_What you are asked to do:_ Please write out exactly the lines of the data below from the line holding "ATOM 169 C C" through the line holding "ATOM 193 O O", and leave out the rest.

(Stored entries)
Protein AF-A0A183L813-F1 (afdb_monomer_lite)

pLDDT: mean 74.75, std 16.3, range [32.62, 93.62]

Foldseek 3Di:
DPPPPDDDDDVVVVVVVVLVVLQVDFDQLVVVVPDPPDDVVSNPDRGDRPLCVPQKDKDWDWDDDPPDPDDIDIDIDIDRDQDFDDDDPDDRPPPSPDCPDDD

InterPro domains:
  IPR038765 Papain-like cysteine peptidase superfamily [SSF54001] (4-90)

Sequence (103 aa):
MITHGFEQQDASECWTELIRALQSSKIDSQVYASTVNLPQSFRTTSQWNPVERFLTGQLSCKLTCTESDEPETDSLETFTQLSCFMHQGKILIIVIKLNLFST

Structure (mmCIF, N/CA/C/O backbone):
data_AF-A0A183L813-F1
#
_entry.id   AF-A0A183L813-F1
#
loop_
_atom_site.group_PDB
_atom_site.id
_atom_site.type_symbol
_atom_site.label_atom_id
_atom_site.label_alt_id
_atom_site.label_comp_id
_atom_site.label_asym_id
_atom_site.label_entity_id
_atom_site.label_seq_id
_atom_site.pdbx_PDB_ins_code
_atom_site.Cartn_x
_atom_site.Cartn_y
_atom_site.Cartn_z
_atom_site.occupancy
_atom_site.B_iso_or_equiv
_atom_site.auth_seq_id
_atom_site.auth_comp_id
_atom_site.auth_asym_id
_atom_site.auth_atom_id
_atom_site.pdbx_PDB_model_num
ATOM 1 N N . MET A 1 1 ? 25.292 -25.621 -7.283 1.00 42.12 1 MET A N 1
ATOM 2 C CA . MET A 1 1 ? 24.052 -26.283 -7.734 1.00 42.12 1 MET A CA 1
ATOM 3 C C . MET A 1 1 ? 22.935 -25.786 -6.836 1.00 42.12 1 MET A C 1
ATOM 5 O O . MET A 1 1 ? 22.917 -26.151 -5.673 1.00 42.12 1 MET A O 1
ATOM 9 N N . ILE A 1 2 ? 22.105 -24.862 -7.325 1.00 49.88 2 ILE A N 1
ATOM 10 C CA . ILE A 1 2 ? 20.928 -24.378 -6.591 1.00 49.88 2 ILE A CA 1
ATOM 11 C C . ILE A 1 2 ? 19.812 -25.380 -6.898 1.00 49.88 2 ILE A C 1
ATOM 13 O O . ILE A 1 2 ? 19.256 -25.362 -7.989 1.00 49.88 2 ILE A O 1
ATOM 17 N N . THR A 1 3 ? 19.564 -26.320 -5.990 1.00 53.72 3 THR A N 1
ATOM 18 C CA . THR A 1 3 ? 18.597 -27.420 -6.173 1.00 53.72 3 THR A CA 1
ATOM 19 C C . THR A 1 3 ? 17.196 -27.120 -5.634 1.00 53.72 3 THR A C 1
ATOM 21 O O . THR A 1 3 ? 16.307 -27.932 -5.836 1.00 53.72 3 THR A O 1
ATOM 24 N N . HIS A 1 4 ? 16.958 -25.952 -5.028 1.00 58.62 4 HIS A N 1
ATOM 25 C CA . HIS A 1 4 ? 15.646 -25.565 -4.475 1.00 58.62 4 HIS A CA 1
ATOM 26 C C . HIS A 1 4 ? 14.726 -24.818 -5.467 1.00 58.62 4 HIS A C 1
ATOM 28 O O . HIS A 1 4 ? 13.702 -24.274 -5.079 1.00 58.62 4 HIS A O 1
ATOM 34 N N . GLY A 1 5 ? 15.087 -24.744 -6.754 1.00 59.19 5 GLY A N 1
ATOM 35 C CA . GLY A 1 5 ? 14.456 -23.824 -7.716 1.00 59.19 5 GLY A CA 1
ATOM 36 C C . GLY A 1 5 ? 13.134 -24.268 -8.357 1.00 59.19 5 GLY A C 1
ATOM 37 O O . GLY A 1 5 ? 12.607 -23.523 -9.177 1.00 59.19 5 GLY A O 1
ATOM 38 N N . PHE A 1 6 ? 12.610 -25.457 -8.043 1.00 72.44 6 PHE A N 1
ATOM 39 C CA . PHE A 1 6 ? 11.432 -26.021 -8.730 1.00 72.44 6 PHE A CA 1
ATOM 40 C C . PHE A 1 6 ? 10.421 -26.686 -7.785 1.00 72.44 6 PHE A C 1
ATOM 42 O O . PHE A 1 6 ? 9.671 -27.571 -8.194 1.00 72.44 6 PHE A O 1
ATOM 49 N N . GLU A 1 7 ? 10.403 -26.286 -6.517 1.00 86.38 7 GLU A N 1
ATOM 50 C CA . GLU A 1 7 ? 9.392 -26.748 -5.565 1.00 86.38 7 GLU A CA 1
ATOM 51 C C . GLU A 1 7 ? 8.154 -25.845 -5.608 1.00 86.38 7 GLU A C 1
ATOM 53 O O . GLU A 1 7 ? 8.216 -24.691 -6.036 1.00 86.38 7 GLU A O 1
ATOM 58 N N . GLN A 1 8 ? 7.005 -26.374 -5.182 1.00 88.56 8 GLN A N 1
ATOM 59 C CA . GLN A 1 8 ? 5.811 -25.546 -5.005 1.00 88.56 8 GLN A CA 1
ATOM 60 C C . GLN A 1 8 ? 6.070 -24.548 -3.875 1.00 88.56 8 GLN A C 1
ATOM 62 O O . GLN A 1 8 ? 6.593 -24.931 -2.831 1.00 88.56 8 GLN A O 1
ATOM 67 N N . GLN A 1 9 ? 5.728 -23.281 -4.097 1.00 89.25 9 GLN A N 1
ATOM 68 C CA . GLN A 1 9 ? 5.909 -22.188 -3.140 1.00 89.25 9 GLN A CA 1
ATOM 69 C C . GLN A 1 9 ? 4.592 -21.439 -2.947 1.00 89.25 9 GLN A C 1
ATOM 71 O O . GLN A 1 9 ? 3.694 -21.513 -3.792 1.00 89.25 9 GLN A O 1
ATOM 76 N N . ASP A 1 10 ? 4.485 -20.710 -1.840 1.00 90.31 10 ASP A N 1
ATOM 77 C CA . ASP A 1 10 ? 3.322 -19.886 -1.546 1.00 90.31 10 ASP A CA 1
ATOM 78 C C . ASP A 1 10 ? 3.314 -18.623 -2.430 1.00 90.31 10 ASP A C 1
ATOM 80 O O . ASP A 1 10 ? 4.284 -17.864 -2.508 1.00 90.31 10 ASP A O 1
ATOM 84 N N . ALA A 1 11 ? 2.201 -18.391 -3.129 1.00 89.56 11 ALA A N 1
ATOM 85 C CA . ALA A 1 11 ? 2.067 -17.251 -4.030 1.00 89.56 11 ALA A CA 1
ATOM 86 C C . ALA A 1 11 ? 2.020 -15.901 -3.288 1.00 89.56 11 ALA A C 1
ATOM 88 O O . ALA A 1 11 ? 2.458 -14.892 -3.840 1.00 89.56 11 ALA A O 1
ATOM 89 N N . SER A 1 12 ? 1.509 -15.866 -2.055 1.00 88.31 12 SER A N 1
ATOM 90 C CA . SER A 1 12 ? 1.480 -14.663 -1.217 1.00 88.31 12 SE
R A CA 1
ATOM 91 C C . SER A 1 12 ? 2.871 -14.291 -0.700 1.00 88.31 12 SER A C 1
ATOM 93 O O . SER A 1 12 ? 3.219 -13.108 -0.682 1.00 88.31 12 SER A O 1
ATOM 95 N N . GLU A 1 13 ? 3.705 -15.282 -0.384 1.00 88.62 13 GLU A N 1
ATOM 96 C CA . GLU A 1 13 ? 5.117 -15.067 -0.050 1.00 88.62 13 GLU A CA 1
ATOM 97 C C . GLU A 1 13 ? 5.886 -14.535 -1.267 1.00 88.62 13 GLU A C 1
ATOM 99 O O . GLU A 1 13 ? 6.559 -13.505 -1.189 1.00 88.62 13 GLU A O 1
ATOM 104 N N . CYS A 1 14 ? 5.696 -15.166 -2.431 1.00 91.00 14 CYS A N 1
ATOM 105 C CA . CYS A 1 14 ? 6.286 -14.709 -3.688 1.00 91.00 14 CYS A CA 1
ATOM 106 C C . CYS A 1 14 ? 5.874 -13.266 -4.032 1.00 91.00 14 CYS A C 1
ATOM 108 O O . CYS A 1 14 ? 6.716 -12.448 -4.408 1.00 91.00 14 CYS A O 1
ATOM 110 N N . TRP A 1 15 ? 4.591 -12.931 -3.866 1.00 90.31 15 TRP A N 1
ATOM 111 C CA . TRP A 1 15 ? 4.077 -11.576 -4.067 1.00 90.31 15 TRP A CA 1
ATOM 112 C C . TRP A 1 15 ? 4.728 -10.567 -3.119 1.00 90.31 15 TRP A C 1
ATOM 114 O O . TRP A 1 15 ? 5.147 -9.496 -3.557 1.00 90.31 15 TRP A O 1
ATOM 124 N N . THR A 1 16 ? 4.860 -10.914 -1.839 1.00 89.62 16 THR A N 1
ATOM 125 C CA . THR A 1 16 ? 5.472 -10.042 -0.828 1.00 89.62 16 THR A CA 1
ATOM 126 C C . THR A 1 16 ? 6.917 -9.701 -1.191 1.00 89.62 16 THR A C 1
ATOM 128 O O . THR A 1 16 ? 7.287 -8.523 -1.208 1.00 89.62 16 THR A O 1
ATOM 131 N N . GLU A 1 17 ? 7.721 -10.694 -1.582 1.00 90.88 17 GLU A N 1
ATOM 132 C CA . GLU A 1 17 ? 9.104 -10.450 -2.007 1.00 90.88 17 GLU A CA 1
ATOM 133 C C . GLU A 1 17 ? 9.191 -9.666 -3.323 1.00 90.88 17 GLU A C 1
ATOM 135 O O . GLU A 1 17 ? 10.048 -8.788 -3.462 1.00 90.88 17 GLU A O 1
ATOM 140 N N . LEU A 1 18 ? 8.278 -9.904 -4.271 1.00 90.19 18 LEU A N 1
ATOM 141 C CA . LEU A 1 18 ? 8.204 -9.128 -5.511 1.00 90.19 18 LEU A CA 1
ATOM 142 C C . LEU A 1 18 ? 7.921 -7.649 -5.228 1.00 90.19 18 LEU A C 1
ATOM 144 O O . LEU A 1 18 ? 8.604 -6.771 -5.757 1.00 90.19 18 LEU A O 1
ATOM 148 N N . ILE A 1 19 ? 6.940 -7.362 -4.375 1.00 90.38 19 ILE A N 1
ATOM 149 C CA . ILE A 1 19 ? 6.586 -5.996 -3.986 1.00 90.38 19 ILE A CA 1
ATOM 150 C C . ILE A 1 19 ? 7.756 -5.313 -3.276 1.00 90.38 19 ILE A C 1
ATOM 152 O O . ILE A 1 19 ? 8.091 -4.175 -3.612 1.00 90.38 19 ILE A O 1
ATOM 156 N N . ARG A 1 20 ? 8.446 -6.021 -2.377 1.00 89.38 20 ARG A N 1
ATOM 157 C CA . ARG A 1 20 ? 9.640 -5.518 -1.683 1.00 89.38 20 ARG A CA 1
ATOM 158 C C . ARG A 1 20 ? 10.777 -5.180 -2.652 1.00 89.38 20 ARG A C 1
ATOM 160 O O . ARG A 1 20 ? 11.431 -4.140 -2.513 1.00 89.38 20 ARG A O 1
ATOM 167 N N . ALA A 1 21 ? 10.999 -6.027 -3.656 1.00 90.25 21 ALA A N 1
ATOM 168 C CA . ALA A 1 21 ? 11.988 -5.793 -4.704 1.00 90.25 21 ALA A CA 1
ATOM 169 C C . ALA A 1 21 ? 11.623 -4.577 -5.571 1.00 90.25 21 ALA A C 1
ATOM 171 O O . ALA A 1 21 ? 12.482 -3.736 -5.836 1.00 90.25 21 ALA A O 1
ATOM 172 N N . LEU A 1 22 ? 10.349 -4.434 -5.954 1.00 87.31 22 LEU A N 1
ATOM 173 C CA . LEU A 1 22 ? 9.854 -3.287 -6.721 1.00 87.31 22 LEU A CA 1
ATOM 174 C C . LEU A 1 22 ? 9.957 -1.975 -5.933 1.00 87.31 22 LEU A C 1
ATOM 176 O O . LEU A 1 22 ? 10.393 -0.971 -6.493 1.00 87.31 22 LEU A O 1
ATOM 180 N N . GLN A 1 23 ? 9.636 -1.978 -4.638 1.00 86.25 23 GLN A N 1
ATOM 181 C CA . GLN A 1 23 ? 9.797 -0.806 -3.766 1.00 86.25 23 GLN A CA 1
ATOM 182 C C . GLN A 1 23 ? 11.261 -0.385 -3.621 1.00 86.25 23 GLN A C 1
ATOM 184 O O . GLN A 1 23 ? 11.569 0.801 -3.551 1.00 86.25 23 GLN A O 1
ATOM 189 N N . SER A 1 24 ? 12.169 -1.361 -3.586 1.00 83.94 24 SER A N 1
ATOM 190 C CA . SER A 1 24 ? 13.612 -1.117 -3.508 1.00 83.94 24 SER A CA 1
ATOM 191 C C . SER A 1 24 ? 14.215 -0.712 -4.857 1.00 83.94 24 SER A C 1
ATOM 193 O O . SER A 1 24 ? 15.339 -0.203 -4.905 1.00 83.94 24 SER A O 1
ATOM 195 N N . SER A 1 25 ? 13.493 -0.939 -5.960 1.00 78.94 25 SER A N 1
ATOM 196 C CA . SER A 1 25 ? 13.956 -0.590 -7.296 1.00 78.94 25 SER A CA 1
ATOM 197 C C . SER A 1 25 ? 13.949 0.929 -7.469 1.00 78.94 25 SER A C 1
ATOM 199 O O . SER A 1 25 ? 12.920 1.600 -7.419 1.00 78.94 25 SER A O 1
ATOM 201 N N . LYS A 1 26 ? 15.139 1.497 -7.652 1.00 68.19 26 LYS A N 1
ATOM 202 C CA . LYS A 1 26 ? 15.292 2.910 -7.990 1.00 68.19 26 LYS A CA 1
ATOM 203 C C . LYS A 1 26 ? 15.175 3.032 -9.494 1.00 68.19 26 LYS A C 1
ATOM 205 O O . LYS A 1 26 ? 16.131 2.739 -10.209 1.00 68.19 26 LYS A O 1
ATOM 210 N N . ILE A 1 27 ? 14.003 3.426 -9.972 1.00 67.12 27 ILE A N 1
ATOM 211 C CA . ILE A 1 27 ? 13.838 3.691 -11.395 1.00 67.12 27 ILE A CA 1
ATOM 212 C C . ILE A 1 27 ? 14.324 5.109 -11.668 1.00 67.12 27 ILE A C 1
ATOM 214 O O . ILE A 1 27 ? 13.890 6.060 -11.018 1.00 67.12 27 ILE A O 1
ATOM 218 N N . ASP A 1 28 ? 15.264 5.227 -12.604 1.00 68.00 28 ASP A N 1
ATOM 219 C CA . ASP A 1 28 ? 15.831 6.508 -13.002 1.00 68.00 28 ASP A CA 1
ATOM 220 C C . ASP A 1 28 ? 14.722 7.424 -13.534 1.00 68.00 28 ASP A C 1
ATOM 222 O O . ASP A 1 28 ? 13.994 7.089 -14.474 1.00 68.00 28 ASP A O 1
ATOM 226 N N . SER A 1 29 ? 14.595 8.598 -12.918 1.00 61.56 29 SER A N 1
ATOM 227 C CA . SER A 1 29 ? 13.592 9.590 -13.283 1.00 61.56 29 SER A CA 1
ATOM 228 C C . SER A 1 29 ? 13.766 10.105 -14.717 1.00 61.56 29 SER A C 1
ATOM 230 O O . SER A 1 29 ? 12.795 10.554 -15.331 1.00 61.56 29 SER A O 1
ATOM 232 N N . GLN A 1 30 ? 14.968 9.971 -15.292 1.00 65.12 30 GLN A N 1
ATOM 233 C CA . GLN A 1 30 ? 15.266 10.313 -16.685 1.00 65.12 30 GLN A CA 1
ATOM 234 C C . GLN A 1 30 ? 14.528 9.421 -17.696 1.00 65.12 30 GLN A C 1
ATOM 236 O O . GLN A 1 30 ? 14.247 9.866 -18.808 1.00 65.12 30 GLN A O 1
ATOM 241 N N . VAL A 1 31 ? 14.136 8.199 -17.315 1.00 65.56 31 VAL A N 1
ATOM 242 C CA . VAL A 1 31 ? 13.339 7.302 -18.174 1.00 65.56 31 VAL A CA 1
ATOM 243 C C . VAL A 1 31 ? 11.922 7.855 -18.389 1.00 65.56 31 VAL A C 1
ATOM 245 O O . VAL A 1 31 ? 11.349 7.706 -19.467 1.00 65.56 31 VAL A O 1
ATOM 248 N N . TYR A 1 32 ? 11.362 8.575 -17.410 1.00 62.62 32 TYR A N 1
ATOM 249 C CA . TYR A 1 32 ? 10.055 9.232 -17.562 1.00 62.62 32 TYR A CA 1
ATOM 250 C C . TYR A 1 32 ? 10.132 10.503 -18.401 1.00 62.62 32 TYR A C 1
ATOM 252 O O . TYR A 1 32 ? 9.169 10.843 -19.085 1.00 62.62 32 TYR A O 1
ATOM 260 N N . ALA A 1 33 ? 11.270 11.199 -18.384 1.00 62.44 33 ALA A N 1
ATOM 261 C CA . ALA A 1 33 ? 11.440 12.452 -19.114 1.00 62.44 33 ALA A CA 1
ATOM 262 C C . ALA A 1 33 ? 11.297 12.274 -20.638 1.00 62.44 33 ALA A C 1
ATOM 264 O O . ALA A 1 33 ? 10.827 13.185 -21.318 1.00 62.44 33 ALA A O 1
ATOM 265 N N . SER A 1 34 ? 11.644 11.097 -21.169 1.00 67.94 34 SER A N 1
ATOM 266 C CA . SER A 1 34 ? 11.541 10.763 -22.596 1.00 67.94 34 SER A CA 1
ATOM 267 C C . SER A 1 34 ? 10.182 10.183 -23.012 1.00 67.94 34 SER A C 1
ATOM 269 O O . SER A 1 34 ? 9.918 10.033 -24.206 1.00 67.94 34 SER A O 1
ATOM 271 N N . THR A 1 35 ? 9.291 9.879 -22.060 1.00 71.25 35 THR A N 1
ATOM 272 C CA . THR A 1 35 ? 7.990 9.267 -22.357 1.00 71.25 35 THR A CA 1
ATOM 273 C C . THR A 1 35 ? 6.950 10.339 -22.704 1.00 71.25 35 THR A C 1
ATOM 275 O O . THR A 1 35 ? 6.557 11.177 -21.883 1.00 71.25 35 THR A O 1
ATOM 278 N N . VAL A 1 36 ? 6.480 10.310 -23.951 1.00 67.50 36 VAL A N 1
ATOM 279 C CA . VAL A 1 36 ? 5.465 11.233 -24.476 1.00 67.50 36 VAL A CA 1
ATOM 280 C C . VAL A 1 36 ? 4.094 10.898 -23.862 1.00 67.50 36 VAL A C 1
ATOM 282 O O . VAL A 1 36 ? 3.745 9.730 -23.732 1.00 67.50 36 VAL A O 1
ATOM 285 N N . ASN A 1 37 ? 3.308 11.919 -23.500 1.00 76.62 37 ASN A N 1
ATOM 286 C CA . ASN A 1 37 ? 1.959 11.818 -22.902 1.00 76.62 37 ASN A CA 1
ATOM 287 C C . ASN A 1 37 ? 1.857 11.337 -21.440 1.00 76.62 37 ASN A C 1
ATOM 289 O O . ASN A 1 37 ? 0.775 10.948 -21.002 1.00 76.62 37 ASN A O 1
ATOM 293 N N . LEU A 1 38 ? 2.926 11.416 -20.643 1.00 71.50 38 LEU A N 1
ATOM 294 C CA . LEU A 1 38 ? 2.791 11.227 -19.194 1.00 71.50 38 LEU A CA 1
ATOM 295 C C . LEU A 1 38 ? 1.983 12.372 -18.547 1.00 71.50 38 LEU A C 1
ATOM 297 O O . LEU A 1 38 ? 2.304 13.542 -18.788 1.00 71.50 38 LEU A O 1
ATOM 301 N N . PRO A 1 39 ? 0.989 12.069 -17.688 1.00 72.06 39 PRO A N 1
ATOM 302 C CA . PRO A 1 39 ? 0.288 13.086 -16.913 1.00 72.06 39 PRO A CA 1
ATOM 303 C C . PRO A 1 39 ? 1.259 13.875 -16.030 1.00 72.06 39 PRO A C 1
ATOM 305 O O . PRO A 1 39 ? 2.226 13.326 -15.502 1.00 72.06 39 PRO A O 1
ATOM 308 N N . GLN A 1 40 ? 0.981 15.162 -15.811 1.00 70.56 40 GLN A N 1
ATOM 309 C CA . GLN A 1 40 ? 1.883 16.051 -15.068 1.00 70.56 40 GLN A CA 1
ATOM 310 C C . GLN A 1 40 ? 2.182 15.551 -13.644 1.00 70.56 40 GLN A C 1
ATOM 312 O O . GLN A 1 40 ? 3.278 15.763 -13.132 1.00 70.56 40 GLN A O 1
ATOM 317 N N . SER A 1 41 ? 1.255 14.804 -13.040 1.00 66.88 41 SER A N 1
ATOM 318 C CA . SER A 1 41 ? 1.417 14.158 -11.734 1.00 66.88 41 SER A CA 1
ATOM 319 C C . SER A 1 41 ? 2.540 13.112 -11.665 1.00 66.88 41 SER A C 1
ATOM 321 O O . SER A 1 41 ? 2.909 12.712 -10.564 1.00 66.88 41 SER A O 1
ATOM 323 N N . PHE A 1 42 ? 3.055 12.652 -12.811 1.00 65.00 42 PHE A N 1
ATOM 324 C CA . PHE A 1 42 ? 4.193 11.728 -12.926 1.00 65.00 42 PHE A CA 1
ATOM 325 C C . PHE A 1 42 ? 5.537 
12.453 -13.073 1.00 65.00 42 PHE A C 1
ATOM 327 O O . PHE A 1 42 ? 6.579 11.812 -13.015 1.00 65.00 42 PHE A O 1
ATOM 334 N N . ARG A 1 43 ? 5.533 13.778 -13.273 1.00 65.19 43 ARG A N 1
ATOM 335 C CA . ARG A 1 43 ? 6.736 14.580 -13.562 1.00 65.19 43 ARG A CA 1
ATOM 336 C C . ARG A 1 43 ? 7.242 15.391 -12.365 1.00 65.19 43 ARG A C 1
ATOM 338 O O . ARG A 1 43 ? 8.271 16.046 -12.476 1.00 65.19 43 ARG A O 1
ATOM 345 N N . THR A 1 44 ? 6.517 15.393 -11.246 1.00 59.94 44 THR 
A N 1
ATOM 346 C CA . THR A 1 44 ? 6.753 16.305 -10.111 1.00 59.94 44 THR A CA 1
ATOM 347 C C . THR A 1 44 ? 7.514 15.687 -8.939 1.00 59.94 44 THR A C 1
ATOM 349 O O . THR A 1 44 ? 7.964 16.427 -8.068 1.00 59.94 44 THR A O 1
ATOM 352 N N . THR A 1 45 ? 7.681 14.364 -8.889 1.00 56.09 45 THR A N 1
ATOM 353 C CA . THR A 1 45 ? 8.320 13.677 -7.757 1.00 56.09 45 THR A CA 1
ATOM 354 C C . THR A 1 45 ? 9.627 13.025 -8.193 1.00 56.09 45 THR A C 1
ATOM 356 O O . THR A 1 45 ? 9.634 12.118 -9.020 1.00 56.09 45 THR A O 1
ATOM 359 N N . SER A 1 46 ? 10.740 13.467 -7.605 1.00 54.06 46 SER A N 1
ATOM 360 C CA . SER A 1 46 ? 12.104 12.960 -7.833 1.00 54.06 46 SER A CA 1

_Result below:_
ATOM 169 C C . ALA A 1 21 ? 11.623 -4.577 -5.571 1.00 90.25 21 ALA A C 1
ATOM 171 O O . ALA A 1 21 ? 12.482 -3.736 -5.836 1.00 90.25 21 ALA A O 1
ATOM 172 N N . LEU A 1 22 ? 10.349 -4.434 -5.954 1.00 87.31 22 LEU A N 1
ATOM 173 C CA . LEU A 1 22 ? 9.854 -3.287 -6.721 1.00 87.31 22 LEU A CA 1
ATOM 174 C C . LEU A 1 22 ? 9.957 -1.975 -5.933 1.00 87.31 22 LEU A C 1
ATOM 176 O O . LEU A 1 22 ? 10.393 -0.971 -6.493 1.00 87.31 22 LEU A O 1
ATOM 180 N N . GLN A 1 23 ? 9.636 -1.978 -4.638 1.00 86.25 23 GLN A N 1
ATOM 181 C CA . GLN A 1 23 ? 9.797 -0.806 -3.766 1.00 86.25 23 GLN A CA 1
ATOM 182 C C . GLN A 1 23 ? 11.261 -0.385 -3.621 1.00 86.25 23 GLN A C 1
ATOM 184 O O . GLN A 1 23 ? 11.569 0.801 -3.551 1.00 86.25 23 GLN A O 1
ATOM 189 N N . SER A 1 24 ? 12.169 -1.361 -3.586 1.00 83.94 24 SER A N 1
ATOM 190 C CA . SER A 1 24 ? 13.612 -1.117 -3.508 1.00 83.94 24 SER A CA 1
ATOM 191 C C . SER A 1 24 ? 14.215 -0.712 -4.857 1.00 83.94 24 SER A C 1
ATOM 193 O O . SER A 1 24 ? 15.339 -0.203 -4.905 1.00 83.94 24 SER A O 1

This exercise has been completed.